● Task:
Only one portion of the data is to be written out: from the line bearing "ATOM 128 C CA" through the line bearing "ATOM 131 O O". Write it exactly as it appears.

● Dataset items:
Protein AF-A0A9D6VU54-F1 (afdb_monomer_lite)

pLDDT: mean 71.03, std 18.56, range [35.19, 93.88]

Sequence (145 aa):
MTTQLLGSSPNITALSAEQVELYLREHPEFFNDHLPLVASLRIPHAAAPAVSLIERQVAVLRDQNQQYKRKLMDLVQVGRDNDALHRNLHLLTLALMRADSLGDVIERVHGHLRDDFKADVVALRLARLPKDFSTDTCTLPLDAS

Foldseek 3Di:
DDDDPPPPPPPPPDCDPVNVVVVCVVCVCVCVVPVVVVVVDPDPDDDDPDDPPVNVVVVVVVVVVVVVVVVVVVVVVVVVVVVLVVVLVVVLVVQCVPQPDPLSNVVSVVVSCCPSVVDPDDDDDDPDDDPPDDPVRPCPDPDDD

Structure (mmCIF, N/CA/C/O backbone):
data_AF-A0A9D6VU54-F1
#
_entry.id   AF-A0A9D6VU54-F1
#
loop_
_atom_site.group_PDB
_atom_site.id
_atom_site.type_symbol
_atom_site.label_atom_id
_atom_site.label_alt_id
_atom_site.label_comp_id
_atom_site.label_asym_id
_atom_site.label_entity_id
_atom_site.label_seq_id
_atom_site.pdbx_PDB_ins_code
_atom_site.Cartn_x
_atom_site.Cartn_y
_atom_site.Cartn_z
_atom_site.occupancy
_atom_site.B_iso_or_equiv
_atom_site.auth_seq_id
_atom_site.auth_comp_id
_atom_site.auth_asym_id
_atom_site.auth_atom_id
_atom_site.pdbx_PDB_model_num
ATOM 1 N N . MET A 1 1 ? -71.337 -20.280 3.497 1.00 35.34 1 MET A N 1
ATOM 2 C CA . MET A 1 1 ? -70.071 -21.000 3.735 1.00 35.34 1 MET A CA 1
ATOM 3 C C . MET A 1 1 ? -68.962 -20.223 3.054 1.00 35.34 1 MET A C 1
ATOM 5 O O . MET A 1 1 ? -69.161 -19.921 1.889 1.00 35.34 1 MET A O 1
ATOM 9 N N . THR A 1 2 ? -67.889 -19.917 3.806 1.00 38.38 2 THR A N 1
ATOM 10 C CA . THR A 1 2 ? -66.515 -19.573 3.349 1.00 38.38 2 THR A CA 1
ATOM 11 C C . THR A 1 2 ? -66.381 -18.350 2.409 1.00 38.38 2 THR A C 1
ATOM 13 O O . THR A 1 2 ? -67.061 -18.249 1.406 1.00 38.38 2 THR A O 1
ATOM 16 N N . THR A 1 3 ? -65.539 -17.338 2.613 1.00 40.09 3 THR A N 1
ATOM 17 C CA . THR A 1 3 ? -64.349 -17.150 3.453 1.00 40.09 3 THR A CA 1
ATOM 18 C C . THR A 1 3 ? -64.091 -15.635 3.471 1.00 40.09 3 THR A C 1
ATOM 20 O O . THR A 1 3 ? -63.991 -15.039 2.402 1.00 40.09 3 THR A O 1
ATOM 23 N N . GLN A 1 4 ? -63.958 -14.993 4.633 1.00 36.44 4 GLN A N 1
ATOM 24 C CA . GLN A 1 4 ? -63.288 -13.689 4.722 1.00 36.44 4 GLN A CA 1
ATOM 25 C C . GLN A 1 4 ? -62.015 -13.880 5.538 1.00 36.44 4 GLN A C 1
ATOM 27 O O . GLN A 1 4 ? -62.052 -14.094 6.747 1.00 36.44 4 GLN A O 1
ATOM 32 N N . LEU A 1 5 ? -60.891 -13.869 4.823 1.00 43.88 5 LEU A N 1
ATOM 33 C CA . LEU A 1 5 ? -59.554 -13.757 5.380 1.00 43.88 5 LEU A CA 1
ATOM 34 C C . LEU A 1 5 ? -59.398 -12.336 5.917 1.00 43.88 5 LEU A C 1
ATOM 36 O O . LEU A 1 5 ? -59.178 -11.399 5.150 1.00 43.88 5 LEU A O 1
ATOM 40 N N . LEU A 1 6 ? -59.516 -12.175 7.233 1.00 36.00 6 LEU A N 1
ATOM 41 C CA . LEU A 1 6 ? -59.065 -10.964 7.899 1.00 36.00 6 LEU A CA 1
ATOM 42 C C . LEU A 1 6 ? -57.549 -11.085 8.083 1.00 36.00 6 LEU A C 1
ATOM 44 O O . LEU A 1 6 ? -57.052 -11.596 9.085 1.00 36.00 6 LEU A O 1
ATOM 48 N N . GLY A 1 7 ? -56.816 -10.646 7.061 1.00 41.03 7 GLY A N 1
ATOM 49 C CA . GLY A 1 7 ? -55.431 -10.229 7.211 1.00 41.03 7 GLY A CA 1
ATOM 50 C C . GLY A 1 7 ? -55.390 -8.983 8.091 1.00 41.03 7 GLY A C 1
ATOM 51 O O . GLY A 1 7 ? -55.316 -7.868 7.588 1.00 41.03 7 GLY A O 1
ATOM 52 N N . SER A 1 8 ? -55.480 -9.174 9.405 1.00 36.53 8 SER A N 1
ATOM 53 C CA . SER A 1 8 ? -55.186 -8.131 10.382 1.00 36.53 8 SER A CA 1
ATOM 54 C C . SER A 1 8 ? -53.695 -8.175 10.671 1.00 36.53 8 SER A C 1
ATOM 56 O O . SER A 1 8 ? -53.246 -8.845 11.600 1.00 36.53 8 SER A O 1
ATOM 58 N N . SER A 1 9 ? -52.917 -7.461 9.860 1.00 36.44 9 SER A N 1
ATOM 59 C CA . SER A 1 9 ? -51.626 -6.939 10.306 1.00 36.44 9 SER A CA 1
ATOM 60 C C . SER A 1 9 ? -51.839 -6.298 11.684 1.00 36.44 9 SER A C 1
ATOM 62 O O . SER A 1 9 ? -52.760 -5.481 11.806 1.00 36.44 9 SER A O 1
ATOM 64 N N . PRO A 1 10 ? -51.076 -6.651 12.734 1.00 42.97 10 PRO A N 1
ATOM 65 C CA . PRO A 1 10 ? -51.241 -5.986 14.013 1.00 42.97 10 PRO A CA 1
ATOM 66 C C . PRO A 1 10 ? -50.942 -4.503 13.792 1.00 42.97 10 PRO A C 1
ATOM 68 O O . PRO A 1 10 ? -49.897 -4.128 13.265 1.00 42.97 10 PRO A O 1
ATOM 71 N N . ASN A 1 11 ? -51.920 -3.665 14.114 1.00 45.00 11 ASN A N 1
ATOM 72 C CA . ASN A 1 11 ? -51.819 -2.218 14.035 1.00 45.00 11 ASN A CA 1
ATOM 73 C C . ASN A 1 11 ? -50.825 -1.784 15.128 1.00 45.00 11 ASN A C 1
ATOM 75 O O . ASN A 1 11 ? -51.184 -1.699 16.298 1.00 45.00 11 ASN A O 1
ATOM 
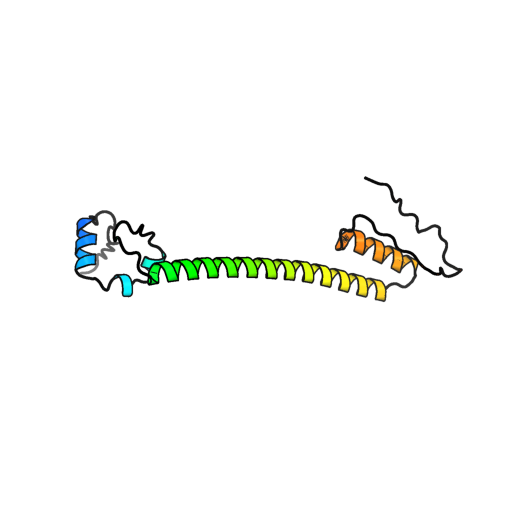79 N N . ILE A 1 12 ? -49.553 -1.573 14.770 1.00 50.78 12 ILE A N 1
ATOM 80 C CA . ILE A 1 12 ? -48.468 -1.195 15.706 1.00 50.78 12 ILE A CA 1
ATOM 81 C C . ILE A 1 12 ? -48.667 0.241 16.258 1.00 50.78 12 ILE A C 1
ATOM 83 O O . ILE A 1 12 ? -47.931 0.716 17.114 1.00 50.78 12 ILE A O 1
ATOM 87 N N . THR A 1 13 ? -49.706 0.947 15.820 1.00 52.84 13 THR A N 1
ATOM 88 C CA . THR A 1 13 ? -49.977 2.365 16.098 1.00 52.84 13 THR A CA 1
ATOM 89 C C . THR A 1 13 ? -50.673 2.673 17.429 1.00 52.84 13 THR A C 1
ATOM 91 O O . THR A 1 13 ? -51.000 3.834 17.656 1.00 52.84 13 THR A O 1
ATOM 94 N N . ALA A 1 14 ? -50.882 1.706 18.330 1.00 56.34 14 ALA A N 1
ATOM 95 C CA . ALA A 1 14 ? -51.541 1.977 19.618 1.00 56.34 14 ALA A CA 1
ATOM 96 C C . ALA A 1 14 ? -50.994 1.189 20.823 1.00 56.34 14 ALA A C 1
ATOM 98 O O . ALA A 1 14 ? -51.719 0.991 21.793 1.00 56.34 14 ALA A O 1
ATOM 99 N N . LEU A 1 15 ? -49.738 0.736 20.792 1.00 62.16 15 LEU A N 1
ATOM 100 C CA . LEU A 1 15 ? -49.091 0.238 22.012 1.00 62.16 15 LEU A CA 1
ATOM 101 C C . LEU A 1 15 ? -48.708 1.435 22.887 1.00 62.16 15 LEU A C 1
ATOM 103 O O . LEU A 1 15 ? -47.829 2.219 22.524 1.00 62.16 15 LEU A O 1
ATOM 107 N N . SER A 1 16 ? -49.392 1.599 24.020 1.00 71.06 16 SER A N 1
ATOM 108 C CA . SER A 1 16 ? -49.021 2.617 25.003 1.00 71.06 16 SER A CA 1
ATOM 109 C C . SER A 1 16 ? -47.731 2.209 25.720 1.00 71.06 16 SER A C 1
ATOM 111 O O . SER A 1 16 ? -47.428 1.023 25.867 1.00 71.06 16 SER A O 1
ATOM 113 N N . ALA A 1 17 ? -46.962 3.191 26.196 1.00 63.56 17 ALA A N 1
ATOM 114 C CA . ALA A 1 17 ? -45.743 2.922 26.960 1.00 63.56 17 ALA A CA 1
ATOM 115 C C . ALA A 1 17 ? -46.018 2.042 28.197 1.00 63.56 17 ALA A C 1
ATOM 117 O O . ALA A 1 17 ? -45.224 1.160 28.507 1.00 63.56 17 ALA A O 1
ATOM 118 N N . GLU A 1 18 ? -47.179 2.217 28.837 1.00 66.88 18 GLU A N 1
ATOM 119 C CA . GLU A 1 18 ? -47.623 1.424 29.992 1.00 66.88 18 GLU A CA 1
ATOM 120 C C . GLU A 1 18 ? -47.866 -0.050 29.641 1.00 66.88 18 GLU A C 1
ATOM 122 O O . GLU A 1 18 ? -47.546 -0.942 30.423 1.00 66.88 18 GLU A O 1
ATOM 127 N N . GLN A 1 19 ? -48.399 -0.328 28.449 1.00 71.44 19 GLN A N 1
ATOM 128 C CA . GLN A 1 19 ? -48.617 -1.700 27.984 1.00 71.44 19 GLN A CA 1
ATOM 129 C C . GLN A 1 19 ? -47.296 -2.407 27.685 1.00 71.44 19 GLN A C 1
ATOM 131 O O . GLN A 1 19 ? -47.137 -3.583 28.007 1.00 71.44 19 GLN A O 1
ATOM 136 N N . VAL A 1 20 ? -46.336 -1.683 27.103 1.00 69.81 20 VAL A N 1
ATOM 137 C CA . VAL A 1 20 ? -44.983 -2.202 26.869 1.00 69.81 20 VAL A CA 1
ATOM 138 C C . VAL A 1 20 ? -44.268 -2.448 28.199 1.00 69.81 20 VAL A C 1
ATOM 140 O O . VAL A 1 20 ? -43.619 -3.477 28.362 1.00 69.81 20 VAL A O 1
ATOM 143 N N . GLU A 1 21 ? -44.420 -1.550 29.174 1.00 60.88 21 GLU A N 1
ATOM 144 C CA . GLU A 1 21 ? -43.839 -1.707 30.509 1.00 60.88 21 GLU A CA 1
ATOM 145 C C . GLU A 1 21 ? -44.401 -2.929 31.250 1.00 60.88 21 GLU A C 1
ATOM 147 O O . GLU A 1 21 ? -43.628 -3.727 31.784 1.00 60.88 21 GLU A O 1
ATOM 152 N N . LEU A 1 22 ? -45.728 -3.101 31.263 1.00 70.94 22 LEU A N 1
ATOM 153 C CA . LEU A 1 22 ? -46.378 -4.247 31.905 1.00 70.94 22 LEU A CA 1
ATOM 154 C C . LEU A 1 22 ? -45.905 -5.565 31.280 1.00 70.94 22 LEU A C 1
ATOM 156 O O . LEU A 1 22 ? -45.517 -6.486 31.996 1.00 70.94 22 LEU A O 1
ATOM 160 N N . TYR A 1 23 ? -45.854 -5.615 29.949 1.00 70.00 23 TYR A N 1
ATOM 161 C CA . TYR A 1 23 ? -45.400 -6.785 29.209 1.00 70.00 23 TYR A CA 1
ATOM 162 C C . TYR A 1 23 ? -43.938 -7.149 29.515 1.00 70.00 23 TYR A C 1
ATOM 164 O O . TYR A 1 23 ? -43.631 -8.308 29.786 1.00 70.00 23 TYR A O 1
ATOM 172 N N . LEU A 1 24 ? -43.033 -6.164 29.542 1.00 69.88 24 LEU A N 1
ATOM 173 C CA . LEU A 1 24 ? -41.624 -6.394 29.883 1.00 69.88 24 LEU A CA 1
ATOM 174 C C . LEU A 1 24 ? -41.425 -6.816 31.349 1.00 69.88 24 LEU A C 1
ATOM 176 O O . LEU A 1 24 ? -40.460 -7.514 31.655 1.00 69.88 24 LEU A O 1
ATOM 180 N N . ARG A 1 25 ? -42.324 -6.418 32.258 1.00 63.94 25 ARG A N 1
ATOM 181 C CA . ARG A 1 25 ? -42.283 -6.819 33.673 1.00 63.94 25 ARG A CA 1
ATOM 182 C C . ARG A 1 25 ? -42.747 -8.260 33.884 1.00 63.94 25 ARG A C 1
ATOM 184 O O . ARG A 1 25 ? -42.177 -8.961 34.714 1.00 63.94 25 ARG A O 1
ATOM 191 N N . GLU A 1 26 ? -43.768 -8.691 33.151 1.00 72.44 26 GLU A N 1
ATOM 192 C CA . GLU A 1 26 ? -44.278 -10.068 33.204 1.00 72.44 26 GLU A CA 1
ATOM 193 C C . GLU A 1 26 ? -43.376 -11.056 32.444 1.00 72.44 26 GLU A C 1
ATOM 195 O O . GLU A 1 26 ? -43.359 -12.246 32.764 1.00 72.44 26 GLU A O 1
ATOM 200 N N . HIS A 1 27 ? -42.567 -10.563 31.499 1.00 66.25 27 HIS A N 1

● Written answer:
ATOM 128 C CA . GLN A 1 19 ? -48.617 -1.700 27.984 1.00 71.44 19 GLN A CA 1
ATOM 129 C C . GLN A 1 19 ? -47.296 -2.407 27.685 1.00 71.44 19 GLN A C 1
ATOM 131 O O . GLN A 1 19 ? -47.137 -3.583 28.007 1.00 71.44 19 GLN A O 1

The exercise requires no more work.